=== EXERCISE DETAILS ===
Write out exactly the lines of the entries below from the one holding "Protein AF-A0A1H3ILE9-F1 (afdb_monomer)" to the one holding "ATOM 5 O O . MET", inclusive, and leave out all other lines.

=== INPUT DATA ===

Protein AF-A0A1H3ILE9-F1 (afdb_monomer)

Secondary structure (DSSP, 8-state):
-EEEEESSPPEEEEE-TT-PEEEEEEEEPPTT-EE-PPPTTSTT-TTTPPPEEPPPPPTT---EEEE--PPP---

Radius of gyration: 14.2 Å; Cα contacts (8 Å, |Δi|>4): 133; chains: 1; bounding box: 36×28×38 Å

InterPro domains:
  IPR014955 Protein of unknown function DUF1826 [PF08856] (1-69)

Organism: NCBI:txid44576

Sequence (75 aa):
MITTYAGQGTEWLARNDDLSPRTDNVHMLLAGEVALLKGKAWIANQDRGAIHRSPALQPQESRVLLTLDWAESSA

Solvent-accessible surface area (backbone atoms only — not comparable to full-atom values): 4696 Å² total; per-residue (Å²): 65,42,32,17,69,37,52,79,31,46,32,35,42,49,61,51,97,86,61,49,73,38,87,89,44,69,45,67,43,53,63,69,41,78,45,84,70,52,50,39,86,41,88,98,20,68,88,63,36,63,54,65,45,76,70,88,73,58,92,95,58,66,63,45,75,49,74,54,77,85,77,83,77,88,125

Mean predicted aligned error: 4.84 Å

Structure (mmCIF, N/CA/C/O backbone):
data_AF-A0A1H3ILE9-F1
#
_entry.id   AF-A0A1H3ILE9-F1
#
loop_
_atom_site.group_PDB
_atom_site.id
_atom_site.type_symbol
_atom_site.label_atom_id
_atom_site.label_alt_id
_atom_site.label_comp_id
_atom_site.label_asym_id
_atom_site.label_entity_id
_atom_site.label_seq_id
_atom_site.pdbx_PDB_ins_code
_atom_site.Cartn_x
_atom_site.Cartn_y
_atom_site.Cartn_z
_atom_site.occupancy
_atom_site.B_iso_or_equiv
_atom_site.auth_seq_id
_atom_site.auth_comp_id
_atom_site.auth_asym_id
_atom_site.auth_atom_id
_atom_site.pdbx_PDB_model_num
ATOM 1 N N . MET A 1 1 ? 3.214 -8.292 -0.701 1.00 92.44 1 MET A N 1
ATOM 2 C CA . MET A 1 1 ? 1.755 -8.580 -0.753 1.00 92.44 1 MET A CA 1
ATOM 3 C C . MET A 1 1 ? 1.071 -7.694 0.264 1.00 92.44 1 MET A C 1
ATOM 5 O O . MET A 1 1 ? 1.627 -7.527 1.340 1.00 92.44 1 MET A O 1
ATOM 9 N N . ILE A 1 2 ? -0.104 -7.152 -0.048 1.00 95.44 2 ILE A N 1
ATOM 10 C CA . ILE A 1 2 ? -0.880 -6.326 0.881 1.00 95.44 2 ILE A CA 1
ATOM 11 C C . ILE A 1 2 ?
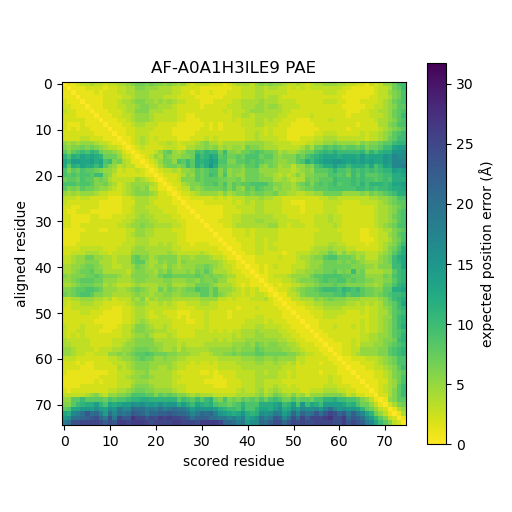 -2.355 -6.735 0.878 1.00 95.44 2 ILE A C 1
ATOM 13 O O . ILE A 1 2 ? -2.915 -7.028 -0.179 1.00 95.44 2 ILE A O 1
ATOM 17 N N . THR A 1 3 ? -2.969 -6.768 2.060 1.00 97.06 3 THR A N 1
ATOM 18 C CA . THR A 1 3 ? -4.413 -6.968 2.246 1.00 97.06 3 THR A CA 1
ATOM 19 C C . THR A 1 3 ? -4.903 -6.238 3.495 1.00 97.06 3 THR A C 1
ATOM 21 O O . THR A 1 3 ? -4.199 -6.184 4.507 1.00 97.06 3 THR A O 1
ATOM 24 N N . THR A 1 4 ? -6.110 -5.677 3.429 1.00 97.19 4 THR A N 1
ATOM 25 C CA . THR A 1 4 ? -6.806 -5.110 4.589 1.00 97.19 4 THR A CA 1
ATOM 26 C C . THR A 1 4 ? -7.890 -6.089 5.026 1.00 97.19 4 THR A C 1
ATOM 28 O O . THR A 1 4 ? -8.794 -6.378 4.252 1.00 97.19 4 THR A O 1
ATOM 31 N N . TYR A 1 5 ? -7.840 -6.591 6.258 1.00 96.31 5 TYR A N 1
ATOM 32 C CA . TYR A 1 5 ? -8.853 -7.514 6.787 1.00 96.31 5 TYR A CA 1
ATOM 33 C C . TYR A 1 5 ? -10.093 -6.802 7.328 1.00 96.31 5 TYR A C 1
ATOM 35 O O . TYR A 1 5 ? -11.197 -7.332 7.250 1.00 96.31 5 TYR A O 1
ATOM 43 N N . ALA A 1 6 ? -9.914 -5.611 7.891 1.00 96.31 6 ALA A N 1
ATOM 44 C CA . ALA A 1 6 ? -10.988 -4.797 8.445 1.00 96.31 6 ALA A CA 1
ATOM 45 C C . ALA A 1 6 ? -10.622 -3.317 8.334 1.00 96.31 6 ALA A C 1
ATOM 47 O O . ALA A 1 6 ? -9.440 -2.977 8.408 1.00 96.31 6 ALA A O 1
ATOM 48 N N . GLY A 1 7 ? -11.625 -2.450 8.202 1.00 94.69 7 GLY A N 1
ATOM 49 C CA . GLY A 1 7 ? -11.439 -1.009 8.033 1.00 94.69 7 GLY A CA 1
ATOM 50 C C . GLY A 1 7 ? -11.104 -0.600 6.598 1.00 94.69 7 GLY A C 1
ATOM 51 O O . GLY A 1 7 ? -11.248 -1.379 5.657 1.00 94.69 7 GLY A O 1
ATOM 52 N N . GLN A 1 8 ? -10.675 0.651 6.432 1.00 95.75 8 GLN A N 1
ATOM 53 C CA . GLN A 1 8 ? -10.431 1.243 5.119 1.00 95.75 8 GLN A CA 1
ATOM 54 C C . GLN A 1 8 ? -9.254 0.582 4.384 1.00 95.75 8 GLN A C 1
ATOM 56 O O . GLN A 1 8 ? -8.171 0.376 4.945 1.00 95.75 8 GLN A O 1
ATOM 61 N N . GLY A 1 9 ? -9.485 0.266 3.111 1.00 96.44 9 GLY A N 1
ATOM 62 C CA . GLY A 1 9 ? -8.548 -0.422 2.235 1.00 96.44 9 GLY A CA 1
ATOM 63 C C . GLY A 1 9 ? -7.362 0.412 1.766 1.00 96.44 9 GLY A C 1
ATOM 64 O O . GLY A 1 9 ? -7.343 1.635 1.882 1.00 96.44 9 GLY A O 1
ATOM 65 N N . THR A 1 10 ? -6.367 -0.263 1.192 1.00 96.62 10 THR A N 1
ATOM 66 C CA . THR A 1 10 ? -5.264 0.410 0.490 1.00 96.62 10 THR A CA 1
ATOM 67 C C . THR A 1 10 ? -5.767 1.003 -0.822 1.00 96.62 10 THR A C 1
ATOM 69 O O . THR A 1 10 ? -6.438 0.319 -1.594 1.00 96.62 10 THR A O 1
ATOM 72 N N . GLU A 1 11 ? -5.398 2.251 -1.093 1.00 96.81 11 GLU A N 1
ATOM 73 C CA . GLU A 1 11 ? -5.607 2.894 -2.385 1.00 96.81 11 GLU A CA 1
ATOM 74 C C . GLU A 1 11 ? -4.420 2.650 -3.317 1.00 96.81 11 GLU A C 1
* * *
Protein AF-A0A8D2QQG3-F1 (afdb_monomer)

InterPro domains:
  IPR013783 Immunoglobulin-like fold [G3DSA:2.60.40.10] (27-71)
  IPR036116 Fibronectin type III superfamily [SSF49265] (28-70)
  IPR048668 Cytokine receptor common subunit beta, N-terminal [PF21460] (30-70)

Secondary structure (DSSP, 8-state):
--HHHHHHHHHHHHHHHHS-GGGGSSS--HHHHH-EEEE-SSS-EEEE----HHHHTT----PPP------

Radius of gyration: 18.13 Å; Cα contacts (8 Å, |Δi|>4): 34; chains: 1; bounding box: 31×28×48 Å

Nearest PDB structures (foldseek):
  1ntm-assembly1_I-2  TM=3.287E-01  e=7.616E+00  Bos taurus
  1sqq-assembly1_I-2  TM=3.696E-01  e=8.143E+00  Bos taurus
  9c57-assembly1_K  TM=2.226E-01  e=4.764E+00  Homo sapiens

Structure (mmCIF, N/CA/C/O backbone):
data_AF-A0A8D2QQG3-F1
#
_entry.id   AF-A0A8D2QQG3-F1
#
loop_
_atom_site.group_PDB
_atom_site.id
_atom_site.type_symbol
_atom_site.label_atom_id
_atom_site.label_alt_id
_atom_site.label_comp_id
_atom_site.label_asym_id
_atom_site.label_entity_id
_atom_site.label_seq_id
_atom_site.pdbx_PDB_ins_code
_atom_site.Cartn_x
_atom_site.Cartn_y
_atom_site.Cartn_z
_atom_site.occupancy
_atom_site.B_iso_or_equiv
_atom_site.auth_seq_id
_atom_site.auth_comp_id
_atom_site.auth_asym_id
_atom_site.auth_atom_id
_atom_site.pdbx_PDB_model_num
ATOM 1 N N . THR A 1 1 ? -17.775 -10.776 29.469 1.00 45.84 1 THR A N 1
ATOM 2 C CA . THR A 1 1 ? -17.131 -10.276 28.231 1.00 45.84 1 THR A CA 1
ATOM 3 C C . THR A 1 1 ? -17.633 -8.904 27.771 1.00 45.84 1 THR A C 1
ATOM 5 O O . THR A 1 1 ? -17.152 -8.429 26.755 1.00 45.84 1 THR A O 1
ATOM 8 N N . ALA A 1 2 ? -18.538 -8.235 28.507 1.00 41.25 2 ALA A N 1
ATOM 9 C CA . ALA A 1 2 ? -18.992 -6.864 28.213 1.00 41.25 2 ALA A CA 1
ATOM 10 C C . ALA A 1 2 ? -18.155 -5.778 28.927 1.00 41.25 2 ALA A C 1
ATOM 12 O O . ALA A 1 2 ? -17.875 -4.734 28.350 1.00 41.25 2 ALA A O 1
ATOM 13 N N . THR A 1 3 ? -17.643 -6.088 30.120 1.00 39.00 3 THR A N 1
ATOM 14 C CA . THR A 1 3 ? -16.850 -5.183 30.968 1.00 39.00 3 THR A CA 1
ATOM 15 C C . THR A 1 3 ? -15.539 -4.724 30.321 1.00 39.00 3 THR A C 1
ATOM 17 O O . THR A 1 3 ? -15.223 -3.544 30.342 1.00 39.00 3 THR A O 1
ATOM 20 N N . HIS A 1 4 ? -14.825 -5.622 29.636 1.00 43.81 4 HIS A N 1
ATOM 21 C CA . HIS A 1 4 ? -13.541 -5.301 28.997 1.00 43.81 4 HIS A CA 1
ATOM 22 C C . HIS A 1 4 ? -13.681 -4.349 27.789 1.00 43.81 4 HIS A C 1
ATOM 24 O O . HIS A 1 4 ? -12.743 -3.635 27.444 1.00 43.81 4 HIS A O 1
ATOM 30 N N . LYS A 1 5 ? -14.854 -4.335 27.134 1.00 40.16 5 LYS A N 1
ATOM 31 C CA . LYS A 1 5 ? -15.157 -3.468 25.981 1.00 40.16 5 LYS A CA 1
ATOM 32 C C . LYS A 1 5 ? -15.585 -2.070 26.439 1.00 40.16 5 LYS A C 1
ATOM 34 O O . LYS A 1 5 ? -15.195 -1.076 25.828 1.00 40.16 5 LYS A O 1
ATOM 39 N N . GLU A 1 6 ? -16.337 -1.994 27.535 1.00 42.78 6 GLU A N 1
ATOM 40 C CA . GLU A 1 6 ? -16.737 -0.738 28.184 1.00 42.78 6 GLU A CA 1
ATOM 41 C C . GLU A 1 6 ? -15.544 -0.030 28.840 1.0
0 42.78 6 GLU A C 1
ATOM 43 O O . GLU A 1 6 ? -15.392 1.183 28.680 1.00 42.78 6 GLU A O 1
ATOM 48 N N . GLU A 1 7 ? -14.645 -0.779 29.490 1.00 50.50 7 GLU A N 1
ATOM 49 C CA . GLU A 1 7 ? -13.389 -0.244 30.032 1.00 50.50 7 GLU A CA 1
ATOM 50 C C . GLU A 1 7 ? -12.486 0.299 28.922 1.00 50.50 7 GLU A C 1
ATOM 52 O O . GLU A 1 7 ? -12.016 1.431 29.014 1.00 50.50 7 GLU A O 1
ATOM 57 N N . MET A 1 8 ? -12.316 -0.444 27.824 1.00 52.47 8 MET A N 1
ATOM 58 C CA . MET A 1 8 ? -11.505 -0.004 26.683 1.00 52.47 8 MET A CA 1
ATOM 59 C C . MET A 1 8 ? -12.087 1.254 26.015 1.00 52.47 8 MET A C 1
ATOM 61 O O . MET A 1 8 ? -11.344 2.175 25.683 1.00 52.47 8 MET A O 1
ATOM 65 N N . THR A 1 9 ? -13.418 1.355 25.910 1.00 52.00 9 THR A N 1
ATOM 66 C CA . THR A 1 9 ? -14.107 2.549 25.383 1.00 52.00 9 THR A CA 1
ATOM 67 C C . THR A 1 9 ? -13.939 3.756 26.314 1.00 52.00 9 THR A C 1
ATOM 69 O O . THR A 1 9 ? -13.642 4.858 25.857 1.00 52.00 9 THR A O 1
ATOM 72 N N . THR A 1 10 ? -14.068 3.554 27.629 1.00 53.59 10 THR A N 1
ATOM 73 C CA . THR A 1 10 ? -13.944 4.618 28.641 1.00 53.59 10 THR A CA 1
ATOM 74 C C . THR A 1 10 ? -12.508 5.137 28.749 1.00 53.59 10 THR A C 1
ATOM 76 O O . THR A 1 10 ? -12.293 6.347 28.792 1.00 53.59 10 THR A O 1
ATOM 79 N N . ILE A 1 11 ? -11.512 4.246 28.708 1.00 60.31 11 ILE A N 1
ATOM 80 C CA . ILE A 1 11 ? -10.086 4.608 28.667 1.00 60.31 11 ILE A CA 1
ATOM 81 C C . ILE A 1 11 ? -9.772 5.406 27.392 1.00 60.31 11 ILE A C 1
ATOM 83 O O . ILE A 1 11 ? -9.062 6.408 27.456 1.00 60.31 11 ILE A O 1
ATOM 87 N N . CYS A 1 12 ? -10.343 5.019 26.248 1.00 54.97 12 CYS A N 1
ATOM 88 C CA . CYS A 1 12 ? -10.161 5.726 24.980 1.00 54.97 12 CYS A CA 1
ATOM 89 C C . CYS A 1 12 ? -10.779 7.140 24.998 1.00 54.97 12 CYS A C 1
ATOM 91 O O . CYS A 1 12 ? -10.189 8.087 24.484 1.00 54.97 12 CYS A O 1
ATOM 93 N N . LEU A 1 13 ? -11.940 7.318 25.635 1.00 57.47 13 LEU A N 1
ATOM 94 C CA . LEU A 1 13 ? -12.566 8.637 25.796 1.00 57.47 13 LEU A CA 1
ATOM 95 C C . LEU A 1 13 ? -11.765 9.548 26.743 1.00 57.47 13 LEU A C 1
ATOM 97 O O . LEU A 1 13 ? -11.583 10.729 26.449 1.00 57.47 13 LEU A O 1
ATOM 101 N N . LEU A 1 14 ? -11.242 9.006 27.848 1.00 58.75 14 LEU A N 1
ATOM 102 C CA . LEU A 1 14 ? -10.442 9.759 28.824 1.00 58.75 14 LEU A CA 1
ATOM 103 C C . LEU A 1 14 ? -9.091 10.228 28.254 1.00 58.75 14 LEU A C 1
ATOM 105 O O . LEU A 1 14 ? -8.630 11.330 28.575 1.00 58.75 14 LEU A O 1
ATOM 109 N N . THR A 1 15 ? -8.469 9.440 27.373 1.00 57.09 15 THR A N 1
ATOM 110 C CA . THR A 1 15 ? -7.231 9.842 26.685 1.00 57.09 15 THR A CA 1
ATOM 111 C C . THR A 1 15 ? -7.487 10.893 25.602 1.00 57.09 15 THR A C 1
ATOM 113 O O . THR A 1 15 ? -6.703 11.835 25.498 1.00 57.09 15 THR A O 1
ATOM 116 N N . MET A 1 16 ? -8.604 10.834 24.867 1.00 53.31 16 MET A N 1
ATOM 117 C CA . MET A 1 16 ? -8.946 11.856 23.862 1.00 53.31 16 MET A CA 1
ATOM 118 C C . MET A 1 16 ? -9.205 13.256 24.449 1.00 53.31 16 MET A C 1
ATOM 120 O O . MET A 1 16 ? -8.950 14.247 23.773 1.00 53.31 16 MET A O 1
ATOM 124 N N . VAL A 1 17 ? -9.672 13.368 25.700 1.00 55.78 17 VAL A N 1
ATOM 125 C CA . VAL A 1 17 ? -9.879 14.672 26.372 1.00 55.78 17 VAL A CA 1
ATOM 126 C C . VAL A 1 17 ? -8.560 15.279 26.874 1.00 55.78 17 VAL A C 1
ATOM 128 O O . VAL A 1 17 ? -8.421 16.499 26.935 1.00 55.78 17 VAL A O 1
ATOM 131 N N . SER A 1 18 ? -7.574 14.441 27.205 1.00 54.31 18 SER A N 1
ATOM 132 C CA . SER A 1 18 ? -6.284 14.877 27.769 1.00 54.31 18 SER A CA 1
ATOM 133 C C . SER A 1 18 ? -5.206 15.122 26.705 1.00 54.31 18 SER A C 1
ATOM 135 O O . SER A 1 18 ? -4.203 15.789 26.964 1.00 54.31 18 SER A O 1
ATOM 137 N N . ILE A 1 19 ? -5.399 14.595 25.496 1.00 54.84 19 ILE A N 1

=== EXERCISE RESPONSE ===
Protein AF-A0A1H3ILE9-F1 (afdb_monomer)

Secondary structure (DSSP, 8-state):
-EEEEESSPPEEEEE-TT-PEEEEEEEEPPTT-EE-PPPTTSTT-TTTPPPEEPPPPPTT---EEEE--PPP---

Radius of gyration: 14.2 Å; Cα contacts (8 Å, |Δi|>4): 133; chains: 1; bounding box: 36×28×38 Å

InterPro domains:
  IPR014955 Protein of unknown function DUF1826 [PF08856] (1-69)

Organism: NCBI:txid44576

Sequence (75 aa):
MITTYAGQGTEWLARNDDLSPRTDNVHMLLAGEVALLKGKAWIANQDRGAIHRSPALQPQESRVLLTLDWAESSA

Solvent-accessible surface area (backbone atoms only — not comparable to full-atom values): 4696 Å² total; per-residue (Å²): 65,42,32,17,69,37,52,79,31,46,32,35,42,49,61,51,97,86,61,49,73,38,87,89,44,69,45,67,43,53,63,69,41,78,45,84,70,52,50,39,86,41,88,98,20,68,88,63,36,63,54,65,45,76,70,88,73,58,92,95,58,66,63,45,75,49,74,54,77,85,77,83,77,88,125

Mean predicted aligned error: 4.84 Å

Structure (mmCIF, N/CA/C/O backbone):
data_AF-A0A1H3ILE9-F1
#
_entry.id   AF-A0A1H3ILE9-F1
#
loop_
_atom_site.group_PDB
_atom_site.id
_atom_site.type_symbol
_atom_site.label_atom_id
_atom_site.label_alt_id
_atom_site.label_comp_id
_atom_site.label_asym_id
_atom_site.label_entity_id
_atom_site.label_seq_id
_atom_site.pdbx_PDB_ins_code
_atom_site.Cartn_x
_atom_site.Cartn_y
_atom_site.Cartn_z
_atom_site.occupancy
_atom_site.B_iso_or_equiv
_atom_site.auth_seq_id
_atom_site.auth_comp_id
_atom_site.auth_asym_id
_atom_site.auth_atom_id
_atom_site.pdbx_PDB_model_num
ATOM 1 N N . MET A 1 1 ? 3.214 -8.292 -0.701 1.00 92.44 1 MET A N 1
ATOM 2 C CA . MET A 1 1 ? 1.755 -8.580 -0.753 1.00 92.44 1 MET A CA 1
ATOM 3 C C . MET A 1 1 ? 1.071 -7.694 0.264 1.00 92.44 1 MET A C 1
ATOM 5 O O . MET A 1 1 ? 1.627 -7.527 1.340 1.00 92.44 1 MET A O 1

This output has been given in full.